Two players playing a game. Peter has a dice with N walls ( numbered from 1 to N ), Sam has a dice with M walls ( numbered from 1 to M ). Before the game on random they select two numbers L ( L <= N ) and K ( K <= M ). If a during the game Peter throw any of his L numbers he wins. If a Sam throw any of his K numbers — he wins the game. They change off on each turn while someone win. The first turn is for Peter.

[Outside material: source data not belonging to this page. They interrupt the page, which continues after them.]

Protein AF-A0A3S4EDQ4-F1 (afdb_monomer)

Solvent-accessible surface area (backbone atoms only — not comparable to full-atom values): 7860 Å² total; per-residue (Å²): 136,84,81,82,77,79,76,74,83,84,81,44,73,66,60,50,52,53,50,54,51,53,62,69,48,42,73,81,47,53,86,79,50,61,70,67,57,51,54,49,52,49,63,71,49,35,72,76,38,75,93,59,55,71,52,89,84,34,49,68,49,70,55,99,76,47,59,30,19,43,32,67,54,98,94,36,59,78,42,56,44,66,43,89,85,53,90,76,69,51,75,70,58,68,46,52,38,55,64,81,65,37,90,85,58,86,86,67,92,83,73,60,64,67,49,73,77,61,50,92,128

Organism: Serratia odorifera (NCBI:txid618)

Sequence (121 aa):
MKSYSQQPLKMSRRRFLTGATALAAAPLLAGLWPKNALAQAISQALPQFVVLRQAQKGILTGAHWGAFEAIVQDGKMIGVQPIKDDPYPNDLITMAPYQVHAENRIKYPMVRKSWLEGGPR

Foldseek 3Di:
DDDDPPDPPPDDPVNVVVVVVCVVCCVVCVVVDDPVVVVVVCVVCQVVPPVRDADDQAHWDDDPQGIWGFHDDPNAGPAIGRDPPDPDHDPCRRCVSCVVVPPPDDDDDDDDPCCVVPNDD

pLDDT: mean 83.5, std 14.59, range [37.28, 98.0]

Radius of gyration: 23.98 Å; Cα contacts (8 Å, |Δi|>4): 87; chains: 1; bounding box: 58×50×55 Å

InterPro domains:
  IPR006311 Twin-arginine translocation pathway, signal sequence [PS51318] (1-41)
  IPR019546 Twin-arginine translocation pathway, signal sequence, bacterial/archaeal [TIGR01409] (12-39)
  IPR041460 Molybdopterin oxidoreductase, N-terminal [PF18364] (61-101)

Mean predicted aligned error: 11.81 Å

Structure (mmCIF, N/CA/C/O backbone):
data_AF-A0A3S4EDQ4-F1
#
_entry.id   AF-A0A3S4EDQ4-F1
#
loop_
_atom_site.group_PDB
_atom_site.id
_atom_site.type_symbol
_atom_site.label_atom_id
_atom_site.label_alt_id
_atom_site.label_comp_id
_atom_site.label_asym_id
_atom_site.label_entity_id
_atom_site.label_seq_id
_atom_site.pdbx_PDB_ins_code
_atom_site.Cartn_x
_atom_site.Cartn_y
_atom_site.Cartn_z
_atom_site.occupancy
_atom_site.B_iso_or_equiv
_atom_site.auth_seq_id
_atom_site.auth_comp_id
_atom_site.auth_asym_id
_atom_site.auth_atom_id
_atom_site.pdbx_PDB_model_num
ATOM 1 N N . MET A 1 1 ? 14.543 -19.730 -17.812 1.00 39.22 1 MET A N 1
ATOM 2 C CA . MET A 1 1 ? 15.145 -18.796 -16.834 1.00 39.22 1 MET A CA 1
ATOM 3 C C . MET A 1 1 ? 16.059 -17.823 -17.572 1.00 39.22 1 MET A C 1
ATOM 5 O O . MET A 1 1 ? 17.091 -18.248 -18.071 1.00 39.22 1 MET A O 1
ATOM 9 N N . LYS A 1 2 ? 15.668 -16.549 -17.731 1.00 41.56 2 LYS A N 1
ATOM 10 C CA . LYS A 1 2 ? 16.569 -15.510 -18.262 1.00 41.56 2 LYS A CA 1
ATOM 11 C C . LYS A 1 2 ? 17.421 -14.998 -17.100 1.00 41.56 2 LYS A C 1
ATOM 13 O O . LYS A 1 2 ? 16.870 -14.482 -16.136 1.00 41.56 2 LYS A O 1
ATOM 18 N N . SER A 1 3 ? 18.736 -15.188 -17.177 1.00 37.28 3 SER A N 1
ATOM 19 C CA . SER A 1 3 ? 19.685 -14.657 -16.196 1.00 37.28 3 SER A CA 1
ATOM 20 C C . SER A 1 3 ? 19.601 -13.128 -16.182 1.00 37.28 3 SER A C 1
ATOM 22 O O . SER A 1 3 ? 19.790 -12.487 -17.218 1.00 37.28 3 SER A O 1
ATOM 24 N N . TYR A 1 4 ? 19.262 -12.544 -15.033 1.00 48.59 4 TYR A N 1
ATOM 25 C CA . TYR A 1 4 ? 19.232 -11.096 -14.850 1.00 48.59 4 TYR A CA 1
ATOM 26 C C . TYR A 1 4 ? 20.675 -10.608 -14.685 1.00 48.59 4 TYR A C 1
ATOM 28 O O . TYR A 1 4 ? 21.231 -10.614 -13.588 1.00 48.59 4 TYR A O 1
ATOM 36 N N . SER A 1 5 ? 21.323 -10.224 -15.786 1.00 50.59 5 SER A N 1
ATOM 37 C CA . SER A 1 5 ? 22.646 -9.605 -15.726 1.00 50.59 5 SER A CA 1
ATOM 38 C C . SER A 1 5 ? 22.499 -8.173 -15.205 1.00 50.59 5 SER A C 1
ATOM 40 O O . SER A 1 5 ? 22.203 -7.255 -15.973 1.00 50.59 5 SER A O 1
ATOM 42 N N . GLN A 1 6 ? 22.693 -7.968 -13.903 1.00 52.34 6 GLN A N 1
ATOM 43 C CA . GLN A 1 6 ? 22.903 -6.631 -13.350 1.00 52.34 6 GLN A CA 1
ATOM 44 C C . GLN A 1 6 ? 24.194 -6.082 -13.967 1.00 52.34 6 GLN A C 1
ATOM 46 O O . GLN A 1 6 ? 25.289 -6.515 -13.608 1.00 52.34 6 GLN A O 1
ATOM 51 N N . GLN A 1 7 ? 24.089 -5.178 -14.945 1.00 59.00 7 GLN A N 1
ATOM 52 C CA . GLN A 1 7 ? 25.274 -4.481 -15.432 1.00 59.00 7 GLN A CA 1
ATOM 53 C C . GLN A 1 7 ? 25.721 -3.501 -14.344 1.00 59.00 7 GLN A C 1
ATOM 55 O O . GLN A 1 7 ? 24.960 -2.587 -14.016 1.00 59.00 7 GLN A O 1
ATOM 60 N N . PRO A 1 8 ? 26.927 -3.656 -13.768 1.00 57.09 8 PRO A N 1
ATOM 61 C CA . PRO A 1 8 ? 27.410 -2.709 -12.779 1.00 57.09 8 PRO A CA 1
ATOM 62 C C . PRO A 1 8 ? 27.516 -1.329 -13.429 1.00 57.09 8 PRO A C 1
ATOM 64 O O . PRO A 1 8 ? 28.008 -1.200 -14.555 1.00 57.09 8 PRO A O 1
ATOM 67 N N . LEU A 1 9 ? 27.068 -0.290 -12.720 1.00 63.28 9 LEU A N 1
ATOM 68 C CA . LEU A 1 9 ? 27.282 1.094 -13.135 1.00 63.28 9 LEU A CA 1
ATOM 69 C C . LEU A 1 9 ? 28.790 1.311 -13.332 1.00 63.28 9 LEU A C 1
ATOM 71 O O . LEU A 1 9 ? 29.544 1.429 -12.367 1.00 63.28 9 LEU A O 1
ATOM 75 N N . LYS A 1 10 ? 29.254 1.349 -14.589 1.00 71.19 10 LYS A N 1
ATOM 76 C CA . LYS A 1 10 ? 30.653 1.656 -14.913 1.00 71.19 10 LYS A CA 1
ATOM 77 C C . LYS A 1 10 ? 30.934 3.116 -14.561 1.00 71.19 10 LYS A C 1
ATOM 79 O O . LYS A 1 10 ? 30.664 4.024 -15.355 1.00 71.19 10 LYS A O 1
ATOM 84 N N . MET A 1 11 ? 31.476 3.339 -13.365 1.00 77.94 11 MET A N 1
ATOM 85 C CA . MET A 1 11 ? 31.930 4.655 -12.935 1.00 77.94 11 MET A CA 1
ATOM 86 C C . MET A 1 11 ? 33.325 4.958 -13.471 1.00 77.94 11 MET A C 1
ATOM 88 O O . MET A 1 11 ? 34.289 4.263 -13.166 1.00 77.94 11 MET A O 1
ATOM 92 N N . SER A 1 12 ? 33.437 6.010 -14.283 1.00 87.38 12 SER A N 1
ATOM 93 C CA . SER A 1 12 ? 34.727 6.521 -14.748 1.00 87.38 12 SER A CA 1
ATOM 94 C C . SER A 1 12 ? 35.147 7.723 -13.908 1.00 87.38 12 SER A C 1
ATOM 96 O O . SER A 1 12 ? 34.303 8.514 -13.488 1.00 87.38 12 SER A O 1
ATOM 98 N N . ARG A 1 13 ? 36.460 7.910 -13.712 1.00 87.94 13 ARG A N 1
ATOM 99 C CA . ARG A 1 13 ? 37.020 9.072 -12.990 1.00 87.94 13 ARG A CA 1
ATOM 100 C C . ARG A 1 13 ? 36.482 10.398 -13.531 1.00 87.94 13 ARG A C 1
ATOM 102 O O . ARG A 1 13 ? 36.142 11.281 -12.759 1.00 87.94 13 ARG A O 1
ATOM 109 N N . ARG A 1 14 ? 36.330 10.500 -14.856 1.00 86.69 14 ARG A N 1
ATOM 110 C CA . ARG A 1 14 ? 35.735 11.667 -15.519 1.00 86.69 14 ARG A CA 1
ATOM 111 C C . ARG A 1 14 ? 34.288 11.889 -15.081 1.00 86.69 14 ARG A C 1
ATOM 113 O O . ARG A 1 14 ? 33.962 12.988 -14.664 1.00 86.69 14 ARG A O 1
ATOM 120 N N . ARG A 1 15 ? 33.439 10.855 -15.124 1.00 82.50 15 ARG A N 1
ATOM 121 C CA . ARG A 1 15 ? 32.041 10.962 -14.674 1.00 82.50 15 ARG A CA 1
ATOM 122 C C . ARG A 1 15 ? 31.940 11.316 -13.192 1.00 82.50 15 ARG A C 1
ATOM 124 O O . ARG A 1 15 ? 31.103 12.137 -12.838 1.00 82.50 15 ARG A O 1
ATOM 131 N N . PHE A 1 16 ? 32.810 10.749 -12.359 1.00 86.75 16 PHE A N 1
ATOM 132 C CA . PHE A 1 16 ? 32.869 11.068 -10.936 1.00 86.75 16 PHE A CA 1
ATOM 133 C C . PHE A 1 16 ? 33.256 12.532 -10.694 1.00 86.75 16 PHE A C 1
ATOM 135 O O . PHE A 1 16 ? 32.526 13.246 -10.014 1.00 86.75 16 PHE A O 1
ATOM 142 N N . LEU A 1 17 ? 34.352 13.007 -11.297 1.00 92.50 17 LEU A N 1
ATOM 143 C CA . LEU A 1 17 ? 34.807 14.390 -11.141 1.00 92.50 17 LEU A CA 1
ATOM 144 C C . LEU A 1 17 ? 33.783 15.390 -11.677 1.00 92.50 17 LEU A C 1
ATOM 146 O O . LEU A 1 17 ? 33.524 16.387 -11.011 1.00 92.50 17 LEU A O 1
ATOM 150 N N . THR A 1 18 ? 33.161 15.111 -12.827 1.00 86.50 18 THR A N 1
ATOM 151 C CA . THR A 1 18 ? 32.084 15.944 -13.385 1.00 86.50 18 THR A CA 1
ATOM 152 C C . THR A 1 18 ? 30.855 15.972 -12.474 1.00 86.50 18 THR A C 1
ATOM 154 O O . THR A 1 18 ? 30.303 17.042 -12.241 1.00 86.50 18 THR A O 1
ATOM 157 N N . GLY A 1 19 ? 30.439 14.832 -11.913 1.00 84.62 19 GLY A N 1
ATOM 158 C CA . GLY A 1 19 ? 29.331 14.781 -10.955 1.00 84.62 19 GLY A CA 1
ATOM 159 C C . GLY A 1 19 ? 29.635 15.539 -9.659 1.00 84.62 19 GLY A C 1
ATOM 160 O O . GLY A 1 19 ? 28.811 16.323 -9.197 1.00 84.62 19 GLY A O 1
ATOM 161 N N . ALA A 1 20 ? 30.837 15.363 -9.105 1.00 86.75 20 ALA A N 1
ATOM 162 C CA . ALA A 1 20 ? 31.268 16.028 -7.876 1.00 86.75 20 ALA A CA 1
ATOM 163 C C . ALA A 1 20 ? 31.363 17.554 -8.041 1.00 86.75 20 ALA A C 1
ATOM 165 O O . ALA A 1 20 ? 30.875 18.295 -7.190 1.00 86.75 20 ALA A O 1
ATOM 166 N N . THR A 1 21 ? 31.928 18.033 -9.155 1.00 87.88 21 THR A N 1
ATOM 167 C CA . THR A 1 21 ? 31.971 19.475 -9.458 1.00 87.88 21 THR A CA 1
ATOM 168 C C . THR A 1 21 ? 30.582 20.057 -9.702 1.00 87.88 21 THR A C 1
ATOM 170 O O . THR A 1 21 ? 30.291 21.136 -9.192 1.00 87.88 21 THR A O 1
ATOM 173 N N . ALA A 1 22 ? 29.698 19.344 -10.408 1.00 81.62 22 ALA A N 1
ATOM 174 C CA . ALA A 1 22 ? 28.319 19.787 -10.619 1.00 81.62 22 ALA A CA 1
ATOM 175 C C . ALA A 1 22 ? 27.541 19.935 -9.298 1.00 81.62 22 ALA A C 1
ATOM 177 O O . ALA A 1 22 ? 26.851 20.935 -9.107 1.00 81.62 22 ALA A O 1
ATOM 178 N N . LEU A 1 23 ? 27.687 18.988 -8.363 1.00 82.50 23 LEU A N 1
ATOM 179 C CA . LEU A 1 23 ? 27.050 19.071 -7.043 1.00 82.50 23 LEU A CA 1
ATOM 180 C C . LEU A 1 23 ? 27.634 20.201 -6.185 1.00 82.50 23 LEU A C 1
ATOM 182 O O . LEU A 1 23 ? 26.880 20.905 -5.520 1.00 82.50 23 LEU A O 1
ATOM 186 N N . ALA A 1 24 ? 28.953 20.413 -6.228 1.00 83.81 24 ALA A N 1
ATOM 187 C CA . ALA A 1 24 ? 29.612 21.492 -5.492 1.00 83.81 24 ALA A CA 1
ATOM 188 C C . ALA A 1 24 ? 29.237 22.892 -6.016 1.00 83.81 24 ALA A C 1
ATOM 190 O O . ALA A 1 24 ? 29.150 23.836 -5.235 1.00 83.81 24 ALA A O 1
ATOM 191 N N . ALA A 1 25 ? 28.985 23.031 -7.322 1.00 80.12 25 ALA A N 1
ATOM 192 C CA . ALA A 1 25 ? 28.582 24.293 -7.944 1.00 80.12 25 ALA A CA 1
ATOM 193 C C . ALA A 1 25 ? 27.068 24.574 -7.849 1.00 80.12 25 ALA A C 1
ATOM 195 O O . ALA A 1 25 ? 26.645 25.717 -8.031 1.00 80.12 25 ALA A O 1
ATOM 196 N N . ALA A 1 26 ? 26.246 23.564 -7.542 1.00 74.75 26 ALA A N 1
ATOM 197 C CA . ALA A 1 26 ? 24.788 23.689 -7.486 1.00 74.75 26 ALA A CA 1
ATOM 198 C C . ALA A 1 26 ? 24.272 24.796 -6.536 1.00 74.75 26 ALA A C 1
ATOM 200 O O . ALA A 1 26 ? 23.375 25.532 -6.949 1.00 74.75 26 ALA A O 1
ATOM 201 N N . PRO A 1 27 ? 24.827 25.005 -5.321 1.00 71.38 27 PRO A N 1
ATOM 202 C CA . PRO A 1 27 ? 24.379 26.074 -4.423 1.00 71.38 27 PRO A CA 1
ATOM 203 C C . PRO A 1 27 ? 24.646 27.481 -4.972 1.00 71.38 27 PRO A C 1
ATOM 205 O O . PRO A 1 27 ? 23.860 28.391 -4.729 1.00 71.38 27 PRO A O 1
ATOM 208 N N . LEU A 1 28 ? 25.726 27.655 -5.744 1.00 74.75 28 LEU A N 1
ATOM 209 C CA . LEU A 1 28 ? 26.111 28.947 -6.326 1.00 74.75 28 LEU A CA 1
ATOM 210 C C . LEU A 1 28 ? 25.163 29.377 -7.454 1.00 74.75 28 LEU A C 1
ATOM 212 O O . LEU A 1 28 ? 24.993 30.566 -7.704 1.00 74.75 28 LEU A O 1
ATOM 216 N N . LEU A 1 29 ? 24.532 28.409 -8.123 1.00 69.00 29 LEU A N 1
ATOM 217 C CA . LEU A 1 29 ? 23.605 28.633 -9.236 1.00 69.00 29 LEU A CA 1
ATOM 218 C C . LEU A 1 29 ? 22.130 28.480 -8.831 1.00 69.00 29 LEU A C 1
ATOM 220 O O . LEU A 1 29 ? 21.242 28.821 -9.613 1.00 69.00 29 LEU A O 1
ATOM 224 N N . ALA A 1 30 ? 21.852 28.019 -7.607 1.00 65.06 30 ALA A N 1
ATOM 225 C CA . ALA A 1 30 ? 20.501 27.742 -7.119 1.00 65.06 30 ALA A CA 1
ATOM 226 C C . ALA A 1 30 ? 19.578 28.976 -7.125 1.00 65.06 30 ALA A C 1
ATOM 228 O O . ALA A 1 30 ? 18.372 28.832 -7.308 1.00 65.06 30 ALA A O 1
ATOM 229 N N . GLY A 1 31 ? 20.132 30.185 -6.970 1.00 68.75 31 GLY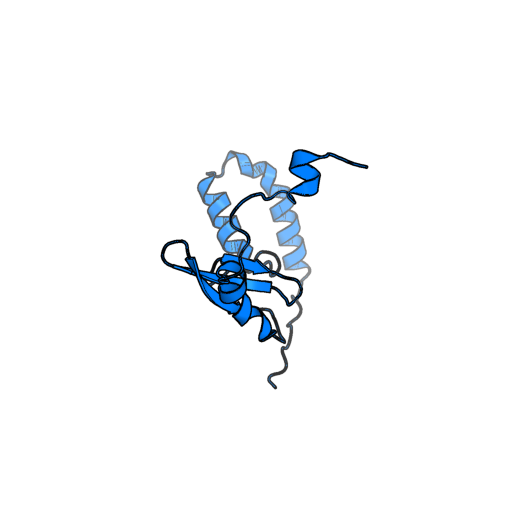 A N 1
ATOM 230 C CA . GLY A 1 31 ? 19.376 31.444 -7.018 1.00 68.75 31 GLY A CA 1
ATOM 231 C C . GLY A 1 31 ? 18.995 31.917 -8.427 1.00 68.75 31 GLY A C 1
ATOM 232 O O . GLY A 1 31 ? 18.122 32.769 -8.561 1.00 68.75 31 GLY A O 1
ATOM 233 N N . LEU A 1 32 ? 19.621 31.367 -9.473 1.00 74.12 32 LEU A N 1
ATOM 234 C CA . LEU A 1 32 ? 19.391 31.742 -10.876 1.00 74.12 32 LEU A CA 1
ATOM 235 C C . LEU A 1 32 ? 18.440 30.781 -11.599 1.00 74.12 32 LEU A C 1
ATOM 237 O O . LEU A 1 32 ? 18.059 31.019 -12.744 1.00 74.12 32 LEU A O 1
ATOM 241 N N . TRP A 1 33 ? 18.068 29.679 -10.949 1.00 70.50 33 TRP A N 1
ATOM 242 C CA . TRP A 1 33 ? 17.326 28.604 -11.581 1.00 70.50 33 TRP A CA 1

What is the probability Peter to win the game?

Input

The first line has four numbers — 1 <= N, L, M, K <= 1000. The second line has L numbers — the winning numbers for Peter, 1 <= Ai <= N. The third line has K numbers — the winning numbers for Sam, 1 <= Bi <= M.

Output

The probability Peter to win the game like a rational fraction. The output fraction must be simplified ( if the fraction is 2/4, we must output 1/2 ). The numbers 0 and 1, will be represent like a 0/1 and 1/1.

Input

2 1 6 2

1

1 2

Output

3/4

Can someone explain me the solution of problem?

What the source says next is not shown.